(DATASET RECORDS Opens)
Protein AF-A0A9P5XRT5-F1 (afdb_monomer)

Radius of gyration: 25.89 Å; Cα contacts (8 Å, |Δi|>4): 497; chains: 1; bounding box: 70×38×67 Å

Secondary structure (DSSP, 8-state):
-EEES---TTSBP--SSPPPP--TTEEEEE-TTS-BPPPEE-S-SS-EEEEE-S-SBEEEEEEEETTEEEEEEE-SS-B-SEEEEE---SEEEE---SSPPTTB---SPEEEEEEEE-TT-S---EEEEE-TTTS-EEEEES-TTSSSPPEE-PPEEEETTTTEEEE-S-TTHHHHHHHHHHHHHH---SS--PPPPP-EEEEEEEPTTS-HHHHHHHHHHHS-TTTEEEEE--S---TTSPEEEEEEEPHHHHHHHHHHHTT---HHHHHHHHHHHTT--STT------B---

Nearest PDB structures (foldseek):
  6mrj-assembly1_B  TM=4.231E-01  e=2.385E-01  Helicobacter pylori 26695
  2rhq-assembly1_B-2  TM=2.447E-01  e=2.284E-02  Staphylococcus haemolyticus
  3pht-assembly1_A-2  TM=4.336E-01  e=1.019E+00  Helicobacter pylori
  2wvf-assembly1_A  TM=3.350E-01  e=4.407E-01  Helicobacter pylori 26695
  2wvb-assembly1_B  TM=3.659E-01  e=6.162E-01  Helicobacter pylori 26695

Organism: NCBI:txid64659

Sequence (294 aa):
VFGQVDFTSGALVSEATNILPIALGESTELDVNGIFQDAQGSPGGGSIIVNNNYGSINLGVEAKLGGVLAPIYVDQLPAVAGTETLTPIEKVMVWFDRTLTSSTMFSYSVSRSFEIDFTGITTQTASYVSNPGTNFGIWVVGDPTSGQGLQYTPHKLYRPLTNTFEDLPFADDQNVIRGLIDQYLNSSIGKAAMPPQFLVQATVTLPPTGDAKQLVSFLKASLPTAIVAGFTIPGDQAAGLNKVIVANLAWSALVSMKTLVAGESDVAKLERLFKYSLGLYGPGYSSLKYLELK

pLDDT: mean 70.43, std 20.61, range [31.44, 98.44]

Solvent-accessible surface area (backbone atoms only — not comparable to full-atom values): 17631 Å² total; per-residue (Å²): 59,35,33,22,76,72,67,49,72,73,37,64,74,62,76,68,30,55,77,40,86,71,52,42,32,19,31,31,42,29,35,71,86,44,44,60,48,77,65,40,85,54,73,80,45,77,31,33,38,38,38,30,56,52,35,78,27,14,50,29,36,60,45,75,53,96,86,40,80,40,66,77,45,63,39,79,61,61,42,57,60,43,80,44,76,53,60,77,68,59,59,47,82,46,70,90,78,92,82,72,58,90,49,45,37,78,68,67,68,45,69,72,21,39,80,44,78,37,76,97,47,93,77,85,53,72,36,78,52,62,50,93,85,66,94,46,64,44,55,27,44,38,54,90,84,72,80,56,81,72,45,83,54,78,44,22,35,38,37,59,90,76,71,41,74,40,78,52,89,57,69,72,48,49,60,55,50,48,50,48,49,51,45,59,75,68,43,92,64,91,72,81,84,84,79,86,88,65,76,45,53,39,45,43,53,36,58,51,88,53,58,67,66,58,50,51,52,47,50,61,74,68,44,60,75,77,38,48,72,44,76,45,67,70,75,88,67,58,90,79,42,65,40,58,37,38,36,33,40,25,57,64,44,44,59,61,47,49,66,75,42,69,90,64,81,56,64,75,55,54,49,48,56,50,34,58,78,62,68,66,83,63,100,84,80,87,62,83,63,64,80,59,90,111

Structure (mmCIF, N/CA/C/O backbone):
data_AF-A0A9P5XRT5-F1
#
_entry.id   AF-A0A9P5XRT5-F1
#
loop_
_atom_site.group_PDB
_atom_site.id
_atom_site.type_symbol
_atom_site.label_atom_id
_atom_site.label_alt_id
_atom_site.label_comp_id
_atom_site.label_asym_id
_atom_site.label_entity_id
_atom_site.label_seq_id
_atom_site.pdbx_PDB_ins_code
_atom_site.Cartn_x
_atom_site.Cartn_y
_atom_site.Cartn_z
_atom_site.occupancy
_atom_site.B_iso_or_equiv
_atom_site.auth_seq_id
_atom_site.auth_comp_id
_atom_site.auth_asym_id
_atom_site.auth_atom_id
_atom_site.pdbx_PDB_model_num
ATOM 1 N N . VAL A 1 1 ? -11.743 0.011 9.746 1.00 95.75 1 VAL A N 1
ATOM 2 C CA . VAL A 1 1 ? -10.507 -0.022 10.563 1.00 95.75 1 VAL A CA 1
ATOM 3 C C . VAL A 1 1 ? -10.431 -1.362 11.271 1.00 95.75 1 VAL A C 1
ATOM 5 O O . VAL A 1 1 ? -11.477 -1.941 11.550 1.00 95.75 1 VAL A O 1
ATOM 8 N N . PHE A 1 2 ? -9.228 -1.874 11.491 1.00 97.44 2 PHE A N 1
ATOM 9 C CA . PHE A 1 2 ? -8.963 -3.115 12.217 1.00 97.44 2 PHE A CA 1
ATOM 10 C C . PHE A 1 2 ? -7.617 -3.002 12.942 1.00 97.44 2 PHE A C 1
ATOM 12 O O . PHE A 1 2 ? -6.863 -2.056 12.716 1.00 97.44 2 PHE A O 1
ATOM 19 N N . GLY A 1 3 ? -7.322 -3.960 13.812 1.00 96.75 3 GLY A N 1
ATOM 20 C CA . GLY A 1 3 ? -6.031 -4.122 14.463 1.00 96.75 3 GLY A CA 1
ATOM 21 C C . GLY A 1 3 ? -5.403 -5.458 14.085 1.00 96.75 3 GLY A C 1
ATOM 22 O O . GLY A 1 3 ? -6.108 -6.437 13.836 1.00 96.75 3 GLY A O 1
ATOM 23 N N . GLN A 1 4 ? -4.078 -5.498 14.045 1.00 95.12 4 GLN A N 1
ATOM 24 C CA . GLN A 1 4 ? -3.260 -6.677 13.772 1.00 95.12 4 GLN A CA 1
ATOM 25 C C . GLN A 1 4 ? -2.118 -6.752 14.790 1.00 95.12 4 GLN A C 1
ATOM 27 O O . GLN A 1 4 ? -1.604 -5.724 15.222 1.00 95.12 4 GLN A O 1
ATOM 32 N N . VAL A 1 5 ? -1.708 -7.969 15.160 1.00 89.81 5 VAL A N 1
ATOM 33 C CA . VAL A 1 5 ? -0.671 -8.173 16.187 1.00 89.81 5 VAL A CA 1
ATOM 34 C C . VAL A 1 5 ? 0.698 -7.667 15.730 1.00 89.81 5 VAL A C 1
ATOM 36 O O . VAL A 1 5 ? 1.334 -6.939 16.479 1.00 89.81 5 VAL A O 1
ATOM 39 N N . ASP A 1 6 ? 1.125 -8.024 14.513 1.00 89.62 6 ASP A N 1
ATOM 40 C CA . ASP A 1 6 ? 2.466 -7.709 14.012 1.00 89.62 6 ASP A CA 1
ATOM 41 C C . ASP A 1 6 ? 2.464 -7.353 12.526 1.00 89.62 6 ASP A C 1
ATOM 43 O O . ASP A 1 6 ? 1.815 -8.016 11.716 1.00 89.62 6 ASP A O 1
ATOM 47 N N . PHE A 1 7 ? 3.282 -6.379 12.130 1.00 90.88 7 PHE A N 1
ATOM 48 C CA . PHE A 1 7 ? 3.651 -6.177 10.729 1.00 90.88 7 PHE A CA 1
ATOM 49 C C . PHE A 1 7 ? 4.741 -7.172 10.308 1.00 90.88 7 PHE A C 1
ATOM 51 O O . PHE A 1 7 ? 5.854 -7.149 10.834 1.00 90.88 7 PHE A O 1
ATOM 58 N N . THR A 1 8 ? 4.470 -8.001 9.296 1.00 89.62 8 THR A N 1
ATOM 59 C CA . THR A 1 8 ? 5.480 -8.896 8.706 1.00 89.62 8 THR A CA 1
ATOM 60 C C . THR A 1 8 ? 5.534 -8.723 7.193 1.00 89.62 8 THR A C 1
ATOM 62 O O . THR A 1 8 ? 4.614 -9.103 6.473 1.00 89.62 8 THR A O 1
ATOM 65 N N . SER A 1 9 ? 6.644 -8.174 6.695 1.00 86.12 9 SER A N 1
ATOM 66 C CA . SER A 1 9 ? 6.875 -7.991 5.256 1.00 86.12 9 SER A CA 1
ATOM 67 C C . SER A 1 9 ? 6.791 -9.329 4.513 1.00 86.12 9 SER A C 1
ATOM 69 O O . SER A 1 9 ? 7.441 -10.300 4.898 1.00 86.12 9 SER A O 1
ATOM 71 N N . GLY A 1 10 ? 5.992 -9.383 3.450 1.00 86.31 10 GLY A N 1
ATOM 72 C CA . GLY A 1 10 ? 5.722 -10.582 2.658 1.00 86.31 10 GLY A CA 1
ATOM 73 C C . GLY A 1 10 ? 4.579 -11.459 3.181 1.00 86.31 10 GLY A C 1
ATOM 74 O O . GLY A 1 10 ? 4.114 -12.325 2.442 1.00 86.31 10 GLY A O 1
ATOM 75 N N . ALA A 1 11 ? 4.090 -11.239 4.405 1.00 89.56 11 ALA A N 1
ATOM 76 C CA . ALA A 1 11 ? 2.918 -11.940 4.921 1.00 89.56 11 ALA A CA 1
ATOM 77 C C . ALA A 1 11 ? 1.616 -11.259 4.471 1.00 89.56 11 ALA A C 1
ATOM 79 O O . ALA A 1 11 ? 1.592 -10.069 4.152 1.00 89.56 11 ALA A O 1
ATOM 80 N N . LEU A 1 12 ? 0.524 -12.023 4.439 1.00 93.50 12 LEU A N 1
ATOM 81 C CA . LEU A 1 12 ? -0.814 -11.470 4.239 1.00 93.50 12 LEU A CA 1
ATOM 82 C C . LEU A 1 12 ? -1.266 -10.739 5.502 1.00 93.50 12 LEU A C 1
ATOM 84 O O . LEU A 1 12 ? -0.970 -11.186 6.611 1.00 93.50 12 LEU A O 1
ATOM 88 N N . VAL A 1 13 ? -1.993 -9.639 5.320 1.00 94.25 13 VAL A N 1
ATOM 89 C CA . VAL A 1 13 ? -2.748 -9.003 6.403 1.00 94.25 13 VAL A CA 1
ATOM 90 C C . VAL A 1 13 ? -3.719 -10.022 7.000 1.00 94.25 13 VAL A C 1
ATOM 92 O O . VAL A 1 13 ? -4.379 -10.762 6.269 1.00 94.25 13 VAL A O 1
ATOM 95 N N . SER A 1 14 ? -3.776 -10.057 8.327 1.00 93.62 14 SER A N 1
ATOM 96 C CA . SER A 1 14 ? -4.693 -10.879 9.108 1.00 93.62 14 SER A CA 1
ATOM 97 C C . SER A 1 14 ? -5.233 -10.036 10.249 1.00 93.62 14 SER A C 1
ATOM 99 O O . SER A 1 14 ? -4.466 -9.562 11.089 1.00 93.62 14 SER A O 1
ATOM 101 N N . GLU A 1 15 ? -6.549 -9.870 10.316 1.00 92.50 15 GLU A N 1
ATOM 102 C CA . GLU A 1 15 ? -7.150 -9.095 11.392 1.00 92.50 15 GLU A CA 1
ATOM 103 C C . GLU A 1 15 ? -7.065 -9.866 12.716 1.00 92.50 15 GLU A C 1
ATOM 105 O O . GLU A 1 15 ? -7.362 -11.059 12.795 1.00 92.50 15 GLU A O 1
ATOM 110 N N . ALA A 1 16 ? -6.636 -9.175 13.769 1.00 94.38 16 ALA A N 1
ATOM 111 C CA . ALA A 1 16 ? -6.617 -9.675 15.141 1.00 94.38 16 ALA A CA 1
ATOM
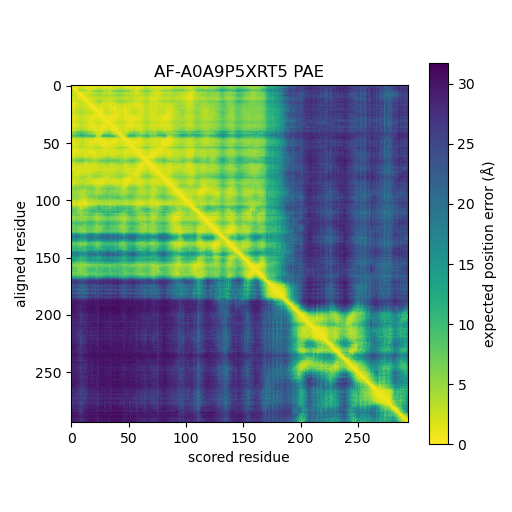 112 C C . ALA A 1 16 ? -7.823 -9.178 15.956 1.00 94.38 16 ALA A C 1
ATOM 114 O O . ALA A 1 16 ? -8.113 -9.714 17.024 1.00 94.38 16 ALA A O 1
ATOM 115 N N . THR A 1 17 ? -8.518 -8.158 15.453 1.00 96.69 17 THR A N 1
ATOM 116 C CA . THR A 1 17 ? -9.709 -7.548 16.055 1.00 96.69 17 THR A CA 1
ATOM 117 C C . THR A 1 17 ? -10.926 -7.760 15.157 1.00 96.69 17 THR A C 1
ATOM 119 O O . THR A 1 17 ? -10.818 -8.242 14.029 1.00 96.69 17 THR A O 1
ATOM 122 N N . ASN A 1 18 ? -12.100 -7.315 15.606 1.00 96.62 18 ASN A N 1
ATOM 123 C CA . ASN A 1 18 ? -13.201 -7.067 14.679 1.00 96.62 18 ASN A CA 1
ATOM 124 C C . ASN A 1 18 ? -12.840 -5.949 13.686 1.00 96.62 18 ASN A C 1
ATOM 126 O O . ASN A 1 18 ? -12.078 -5.031 14.003 1.00 96.62 18 ASN A O 1
ATOM 130 N N . ILE A 1 19 ? -13.434 -6.016 12.496 1.00 95.56 19 ILE A N 1
ATOM 131 C CA . ILE A 1 19 ? -13.402 -4.927 11.521 1.00 95.56 19 ILE A CA 1
ATOM 132 C C . ILE A 1 19 ? -14.552 -3.975 11.850 1.00 95.56 19 ILE A C 1
ATOM 134 O O . ILE A 1 19 ? -15.713 -4.386 11.876 1.00 95.56 19 ILE A O 1
ATOM 138 N N . LEU A 1 20 ? -14.233 -2.701 12.068 1.00 97.44 20 LEU A N 1
ATOM 139 C CA . LEU A 1 20 ? -15.219 -1.643 12.266 1.00 97.44 20 LEU A CA 1
ATOM 140 C C . LEU A 1 20 ? -15.366 -0.803 10.985 1.00 97.44 20 LEU A C 1
ATOM 142 O O . LEU A 1 20 ? -14.386 -0.182 10.546 1.00 97.44 20 LEU A O 1
ATOM 146 N N . PRO A 1 21 ? -16.572 -0.728 10.392 1.00 96.56 21 PRO A N 1
ATOM 147 C CA . PRO A 1 21 ? -16.903 0.298 9.411 1.00 96.56 21 PRO A CA 1
ATOM 148 C C . PRO A 1 21 ? -16.827 1.685 10.055 1.00 96.56 21 PRO A C 1
ATOM 150 O O . PRO A 1 21 ? -17.502 1.947 11.045 1.00 96
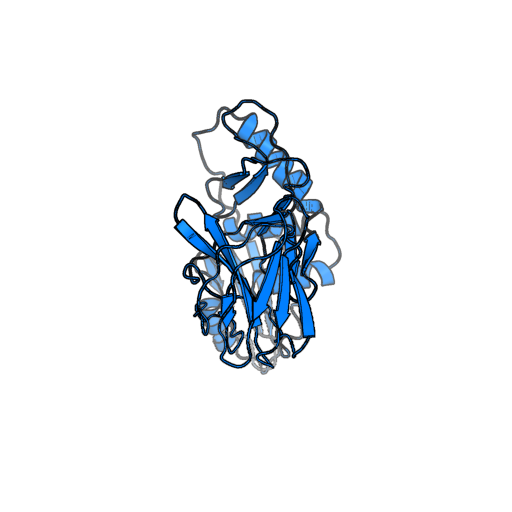.56 21 PRO A O 1
ATOM 153 N N . ILE A 1 22 ? -16.003 2.564 9.492 1.00 96.00 22 ILE A N 1
ATOM 154 C CA . ILE A 1 22 ? -15.790 3.923 9.995 1.00 96.00 22 ILE A CA 1
ATOM 155 C C . ILE A 1 22 ? -15.516 4.857 8.815 1.00 96.00 22 ILE A C 1
ATOM 157 O O . ILE A 1 22 ? -14.850 4.464 7.852 1.00 96.00 22 ILE A O 1
ATOM 161 N N . ALA A 1 23 ? -16.052 6.070 8.865 1.00 95.44 23 ALA A N 1
ATOM 162 C CA . ALA A 1 23 ? -15.844 7.113 7.873 1.00 95.44 23 ALA A CA 1
ATOM 163 C C . ALA A 1 23 ? -14.748 8.099 8.306 1.00 95.44 23 ALA A C 1
ATOM 165 O O . ALA A 1 23 ? -14.396 8.218 9.479 1.00 95.44 23 ALA A O 1
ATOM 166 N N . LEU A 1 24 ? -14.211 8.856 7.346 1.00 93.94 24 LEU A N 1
(DATASET RECORDS Closes)
Go through the records and report each line that contains "pylori".

[FINISHED TASK]
  6mrj-assembly1_B  TM=4.231E-01  e=2.385E-01  Helicobacter pylori 26695
  3pht-assembly1_A-2  TM=4.336E-01  e=1.019E+00  Helicobacter pylori
  2wvf-assembly1_A  TM=3.350E-01  e=4.407E-01  Helicobacter pylori 26695
  2wvb-assembly1_B  TM=3.659E-01  e=6.162E-01  Helicobacter pylori 26695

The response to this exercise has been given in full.